The rumors were true. On March 18, Microsoft caught up with Apple in one crucial feature for many tablet users: 4G connectivity. Since the Surface’s launch in October 2012, Microsoft has only offered WiFi connectivity options.
The first clues of the tablet’s impending launch emerged when the device showed up in Federal Communications Commission (FCC) filings. On March 10, Windows Phone Central’s Daniel Rubino claimed that his site had photographic evidence. “Photos of the device, including the box that reads ‘AT&T Network Ready’ have been sent our way, though we have been asked to not post them due to the sensitive nature of the material.”
The 4G Long Term Evolution (LTE) version of the Surface 2 tablet is now on sale at the Microsoft Store (both online and brick and mortar), Best Buy and commercial retailers in the United States. The 4G LTE version enables buyers to venture beyond the confines of their WiFi networks without firing up a 4G hotspot. Yet unlike its rival, the iPad, Microsoft’s tablet has been released only for AT&T’s network. (Apple sells carrier-specific iPads that operate on the networks of Verizon, Sprint and AT&T.)
The tablet packs 64GB of internal storage—all Surface tablets can be expanded with microSD cards—and carry a price tag of $679. That represents a $130 premium over the WiFi version, in line with Apple’s pricing strategy. It is currently in stock at Microsoft’s online store with immediate shipping.
Powered by an Nvidia Tegra 4 processor that runs Windows RT 8.1, the Surface 2 delivers up to 10 hours of battery life. Apart from LTE support and a SIM tray, the device is practically identical to the Surface 2 that launched in October.

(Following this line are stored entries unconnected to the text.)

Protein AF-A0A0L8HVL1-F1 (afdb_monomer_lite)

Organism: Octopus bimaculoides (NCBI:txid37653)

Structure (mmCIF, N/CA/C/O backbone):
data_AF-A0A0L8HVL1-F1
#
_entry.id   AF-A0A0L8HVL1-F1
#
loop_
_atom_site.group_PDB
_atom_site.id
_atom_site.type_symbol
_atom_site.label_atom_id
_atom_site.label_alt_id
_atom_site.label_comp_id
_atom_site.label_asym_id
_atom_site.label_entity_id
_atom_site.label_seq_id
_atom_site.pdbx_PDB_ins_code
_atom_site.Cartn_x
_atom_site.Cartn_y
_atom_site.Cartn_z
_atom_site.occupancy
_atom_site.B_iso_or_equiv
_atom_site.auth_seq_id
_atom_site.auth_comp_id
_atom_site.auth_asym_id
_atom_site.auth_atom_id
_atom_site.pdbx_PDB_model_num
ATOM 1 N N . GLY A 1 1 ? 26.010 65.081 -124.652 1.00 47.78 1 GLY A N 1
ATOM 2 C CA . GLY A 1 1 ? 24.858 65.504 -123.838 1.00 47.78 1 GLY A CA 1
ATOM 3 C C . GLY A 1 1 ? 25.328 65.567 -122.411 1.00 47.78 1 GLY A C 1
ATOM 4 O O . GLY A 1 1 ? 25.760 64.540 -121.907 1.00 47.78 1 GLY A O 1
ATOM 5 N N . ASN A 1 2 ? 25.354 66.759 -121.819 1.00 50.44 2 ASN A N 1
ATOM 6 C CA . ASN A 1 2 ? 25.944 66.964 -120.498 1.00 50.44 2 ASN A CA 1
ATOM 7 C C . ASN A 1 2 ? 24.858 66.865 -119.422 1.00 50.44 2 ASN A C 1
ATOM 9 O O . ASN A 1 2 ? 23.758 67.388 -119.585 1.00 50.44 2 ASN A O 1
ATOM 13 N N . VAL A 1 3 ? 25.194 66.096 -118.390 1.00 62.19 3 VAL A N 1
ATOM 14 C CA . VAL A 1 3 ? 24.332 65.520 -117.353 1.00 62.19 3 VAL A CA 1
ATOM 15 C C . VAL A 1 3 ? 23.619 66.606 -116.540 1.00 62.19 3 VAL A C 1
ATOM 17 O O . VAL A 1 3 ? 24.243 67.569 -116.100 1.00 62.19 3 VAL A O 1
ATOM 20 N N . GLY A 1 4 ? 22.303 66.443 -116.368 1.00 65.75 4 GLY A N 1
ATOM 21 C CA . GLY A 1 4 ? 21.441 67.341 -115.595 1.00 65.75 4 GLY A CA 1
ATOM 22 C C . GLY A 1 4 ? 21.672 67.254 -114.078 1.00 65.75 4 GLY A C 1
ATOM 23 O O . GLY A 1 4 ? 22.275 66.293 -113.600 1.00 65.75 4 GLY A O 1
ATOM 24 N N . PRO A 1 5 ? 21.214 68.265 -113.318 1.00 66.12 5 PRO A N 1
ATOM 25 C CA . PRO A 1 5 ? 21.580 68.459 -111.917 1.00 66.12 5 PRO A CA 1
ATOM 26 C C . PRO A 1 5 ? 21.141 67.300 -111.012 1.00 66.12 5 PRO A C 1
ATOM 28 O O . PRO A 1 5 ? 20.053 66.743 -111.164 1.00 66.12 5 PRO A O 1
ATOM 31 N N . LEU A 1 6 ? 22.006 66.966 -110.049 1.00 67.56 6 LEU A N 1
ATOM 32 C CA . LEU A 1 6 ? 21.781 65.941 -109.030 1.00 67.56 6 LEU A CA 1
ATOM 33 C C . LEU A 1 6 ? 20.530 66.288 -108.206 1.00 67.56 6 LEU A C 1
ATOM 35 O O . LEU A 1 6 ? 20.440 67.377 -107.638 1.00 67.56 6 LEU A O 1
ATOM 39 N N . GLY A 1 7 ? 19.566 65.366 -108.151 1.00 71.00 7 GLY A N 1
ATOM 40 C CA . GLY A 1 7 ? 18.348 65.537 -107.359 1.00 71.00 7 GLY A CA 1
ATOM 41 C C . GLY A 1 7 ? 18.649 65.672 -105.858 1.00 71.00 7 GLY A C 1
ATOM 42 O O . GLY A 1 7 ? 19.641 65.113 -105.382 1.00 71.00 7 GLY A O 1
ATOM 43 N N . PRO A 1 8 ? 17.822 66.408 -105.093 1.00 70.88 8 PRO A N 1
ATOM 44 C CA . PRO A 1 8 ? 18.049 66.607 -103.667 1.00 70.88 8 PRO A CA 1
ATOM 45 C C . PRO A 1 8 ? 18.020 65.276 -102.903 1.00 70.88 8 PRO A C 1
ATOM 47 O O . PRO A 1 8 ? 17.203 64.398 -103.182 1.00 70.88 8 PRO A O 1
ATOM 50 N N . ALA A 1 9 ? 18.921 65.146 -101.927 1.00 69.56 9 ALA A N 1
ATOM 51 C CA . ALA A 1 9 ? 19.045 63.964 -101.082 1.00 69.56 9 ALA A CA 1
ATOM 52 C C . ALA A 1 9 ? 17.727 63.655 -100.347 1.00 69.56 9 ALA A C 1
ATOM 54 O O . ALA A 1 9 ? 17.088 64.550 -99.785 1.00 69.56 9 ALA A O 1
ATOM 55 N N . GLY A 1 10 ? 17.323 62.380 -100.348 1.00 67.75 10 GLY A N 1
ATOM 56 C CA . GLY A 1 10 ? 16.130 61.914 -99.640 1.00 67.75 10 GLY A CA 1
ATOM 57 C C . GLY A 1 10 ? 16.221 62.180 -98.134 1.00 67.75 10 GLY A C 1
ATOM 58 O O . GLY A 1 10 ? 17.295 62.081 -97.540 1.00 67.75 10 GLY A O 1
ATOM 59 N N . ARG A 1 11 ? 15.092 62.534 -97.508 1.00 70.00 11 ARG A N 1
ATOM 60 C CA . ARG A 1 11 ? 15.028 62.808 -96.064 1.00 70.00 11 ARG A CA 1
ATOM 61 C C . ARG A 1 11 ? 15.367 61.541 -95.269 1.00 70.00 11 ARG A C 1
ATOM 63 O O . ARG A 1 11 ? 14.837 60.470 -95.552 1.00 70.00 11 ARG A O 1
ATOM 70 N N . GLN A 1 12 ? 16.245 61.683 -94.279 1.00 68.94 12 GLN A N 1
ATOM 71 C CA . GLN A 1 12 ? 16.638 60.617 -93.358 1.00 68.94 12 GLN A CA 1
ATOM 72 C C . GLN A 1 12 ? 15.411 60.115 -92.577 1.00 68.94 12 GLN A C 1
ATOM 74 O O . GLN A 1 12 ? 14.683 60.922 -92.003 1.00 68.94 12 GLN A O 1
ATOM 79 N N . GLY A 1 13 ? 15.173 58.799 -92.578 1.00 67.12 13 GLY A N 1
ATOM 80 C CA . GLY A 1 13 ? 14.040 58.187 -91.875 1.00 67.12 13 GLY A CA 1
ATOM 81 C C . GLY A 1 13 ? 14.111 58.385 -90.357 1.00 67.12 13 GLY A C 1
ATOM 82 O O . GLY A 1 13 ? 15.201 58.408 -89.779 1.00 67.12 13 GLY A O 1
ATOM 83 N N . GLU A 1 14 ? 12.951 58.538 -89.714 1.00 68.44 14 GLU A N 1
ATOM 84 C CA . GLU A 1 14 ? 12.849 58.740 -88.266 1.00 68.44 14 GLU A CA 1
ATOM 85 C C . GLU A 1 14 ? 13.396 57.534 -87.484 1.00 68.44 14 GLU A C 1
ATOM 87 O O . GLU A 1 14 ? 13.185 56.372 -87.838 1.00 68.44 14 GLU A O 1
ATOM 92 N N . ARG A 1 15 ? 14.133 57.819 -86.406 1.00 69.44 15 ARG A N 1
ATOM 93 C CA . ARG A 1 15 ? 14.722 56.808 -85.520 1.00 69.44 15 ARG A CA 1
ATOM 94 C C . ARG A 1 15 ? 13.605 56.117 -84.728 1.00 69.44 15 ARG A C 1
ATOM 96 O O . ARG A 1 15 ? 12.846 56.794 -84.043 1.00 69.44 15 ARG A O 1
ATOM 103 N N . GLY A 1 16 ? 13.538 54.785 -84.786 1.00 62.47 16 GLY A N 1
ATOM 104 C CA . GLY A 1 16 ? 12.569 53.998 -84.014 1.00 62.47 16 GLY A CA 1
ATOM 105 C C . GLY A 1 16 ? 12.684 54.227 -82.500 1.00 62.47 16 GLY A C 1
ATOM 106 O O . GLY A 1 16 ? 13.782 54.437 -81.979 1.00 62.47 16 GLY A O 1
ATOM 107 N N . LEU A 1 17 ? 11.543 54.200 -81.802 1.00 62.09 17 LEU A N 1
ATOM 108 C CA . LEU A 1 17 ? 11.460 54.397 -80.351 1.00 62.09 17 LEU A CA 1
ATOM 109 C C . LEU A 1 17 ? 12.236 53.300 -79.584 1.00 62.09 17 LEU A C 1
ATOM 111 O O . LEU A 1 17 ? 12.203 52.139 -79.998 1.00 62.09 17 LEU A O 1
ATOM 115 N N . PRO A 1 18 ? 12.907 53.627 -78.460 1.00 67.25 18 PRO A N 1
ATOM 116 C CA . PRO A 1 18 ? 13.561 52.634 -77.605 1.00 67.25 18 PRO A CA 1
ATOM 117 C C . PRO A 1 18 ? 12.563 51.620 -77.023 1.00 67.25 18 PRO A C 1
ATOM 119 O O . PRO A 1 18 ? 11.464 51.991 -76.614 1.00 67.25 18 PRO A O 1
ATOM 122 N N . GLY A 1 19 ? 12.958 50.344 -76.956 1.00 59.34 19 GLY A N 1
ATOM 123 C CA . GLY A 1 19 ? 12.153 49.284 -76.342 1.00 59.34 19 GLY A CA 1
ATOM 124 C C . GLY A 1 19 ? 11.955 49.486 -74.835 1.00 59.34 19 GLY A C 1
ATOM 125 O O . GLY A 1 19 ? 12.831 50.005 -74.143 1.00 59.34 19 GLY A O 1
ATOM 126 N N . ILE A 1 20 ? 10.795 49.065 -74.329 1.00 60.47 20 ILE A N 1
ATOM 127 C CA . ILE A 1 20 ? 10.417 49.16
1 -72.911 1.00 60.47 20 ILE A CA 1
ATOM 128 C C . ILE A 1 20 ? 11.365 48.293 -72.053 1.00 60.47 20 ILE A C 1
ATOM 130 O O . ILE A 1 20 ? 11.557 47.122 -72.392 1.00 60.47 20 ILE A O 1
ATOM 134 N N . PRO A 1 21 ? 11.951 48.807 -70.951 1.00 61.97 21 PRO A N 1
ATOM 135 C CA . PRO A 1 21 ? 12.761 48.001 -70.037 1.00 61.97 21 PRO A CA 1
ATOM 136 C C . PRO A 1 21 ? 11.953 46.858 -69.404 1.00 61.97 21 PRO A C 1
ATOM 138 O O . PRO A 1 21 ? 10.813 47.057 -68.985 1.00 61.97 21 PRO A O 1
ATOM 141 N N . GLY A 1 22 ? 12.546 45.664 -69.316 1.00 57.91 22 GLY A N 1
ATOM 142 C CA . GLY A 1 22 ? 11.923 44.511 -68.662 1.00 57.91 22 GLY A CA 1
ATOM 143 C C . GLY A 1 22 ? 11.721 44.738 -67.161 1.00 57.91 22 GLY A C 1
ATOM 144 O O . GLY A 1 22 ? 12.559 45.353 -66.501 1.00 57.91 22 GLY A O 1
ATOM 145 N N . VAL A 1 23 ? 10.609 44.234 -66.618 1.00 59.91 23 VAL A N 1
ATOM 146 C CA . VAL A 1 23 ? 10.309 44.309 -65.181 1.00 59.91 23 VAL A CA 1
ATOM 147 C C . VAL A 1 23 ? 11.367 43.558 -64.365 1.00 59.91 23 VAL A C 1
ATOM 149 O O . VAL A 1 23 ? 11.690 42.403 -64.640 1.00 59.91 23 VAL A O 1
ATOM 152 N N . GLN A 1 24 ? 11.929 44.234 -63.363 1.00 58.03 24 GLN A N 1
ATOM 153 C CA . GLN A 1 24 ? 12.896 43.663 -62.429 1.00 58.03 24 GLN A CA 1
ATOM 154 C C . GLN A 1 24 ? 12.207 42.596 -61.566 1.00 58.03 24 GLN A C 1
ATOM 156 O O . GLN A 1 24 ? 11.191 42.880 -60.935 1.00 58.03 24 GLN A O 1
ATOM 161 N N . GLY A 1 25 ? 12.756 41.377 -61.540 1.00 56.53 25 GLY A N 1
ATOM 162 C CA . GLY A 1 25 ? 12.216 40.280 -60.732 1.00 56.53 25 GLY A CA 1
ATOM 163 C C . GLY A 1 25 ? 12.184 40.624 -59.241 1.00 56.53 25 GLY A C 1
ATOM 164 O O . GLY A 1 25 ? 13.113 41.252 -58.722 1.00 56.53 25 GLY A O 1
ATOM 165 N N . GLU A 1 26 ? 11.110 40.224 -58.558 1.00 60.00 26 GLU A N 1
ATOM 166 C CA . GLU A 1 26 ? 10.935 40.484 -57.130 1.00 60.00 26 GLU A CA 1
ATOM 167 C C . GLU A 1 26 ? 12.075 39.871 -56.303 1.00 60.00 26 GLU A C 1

In a statement, Panos Panay, corporate vice president of Microsoft Surface, boasted, that “all of the refinements that went into Surface 2 are here: the increased speed and battery life, the dual-position kickstand, Microsoft Office Home & Student 2013 RT and Outlook 2013 RT, the full HD screen, the upgraded front- and rear-facing cameras and full-size USB 3.0 port, just to name a few.” Buyers are also entitled to 200GB of OneDrive cloud storage for two years at no additional cost.
Despite the new wireless broadband option, Microsoft’s tablet faces an uphill battle in dethroning Apple’s iPad as the king of computing slates.
Apple’s iPad led the commercial tablet market in 2013, according to NPD’s research. Through November 2013, Apple claimed 59 percent of tablet sales volume on the strength of its iPad offerings, which were refreshed last year.
Microsoft must also contend with a growing legion of Android tablets. Sales of tablets based on Google’s mobile operating system grew more than 160 percent over 2012’s figures, said NPD. By nabbing 62 percent of the worldwide tablet market, Android emerged as the top tablet operating system in 2013, reported Gartner.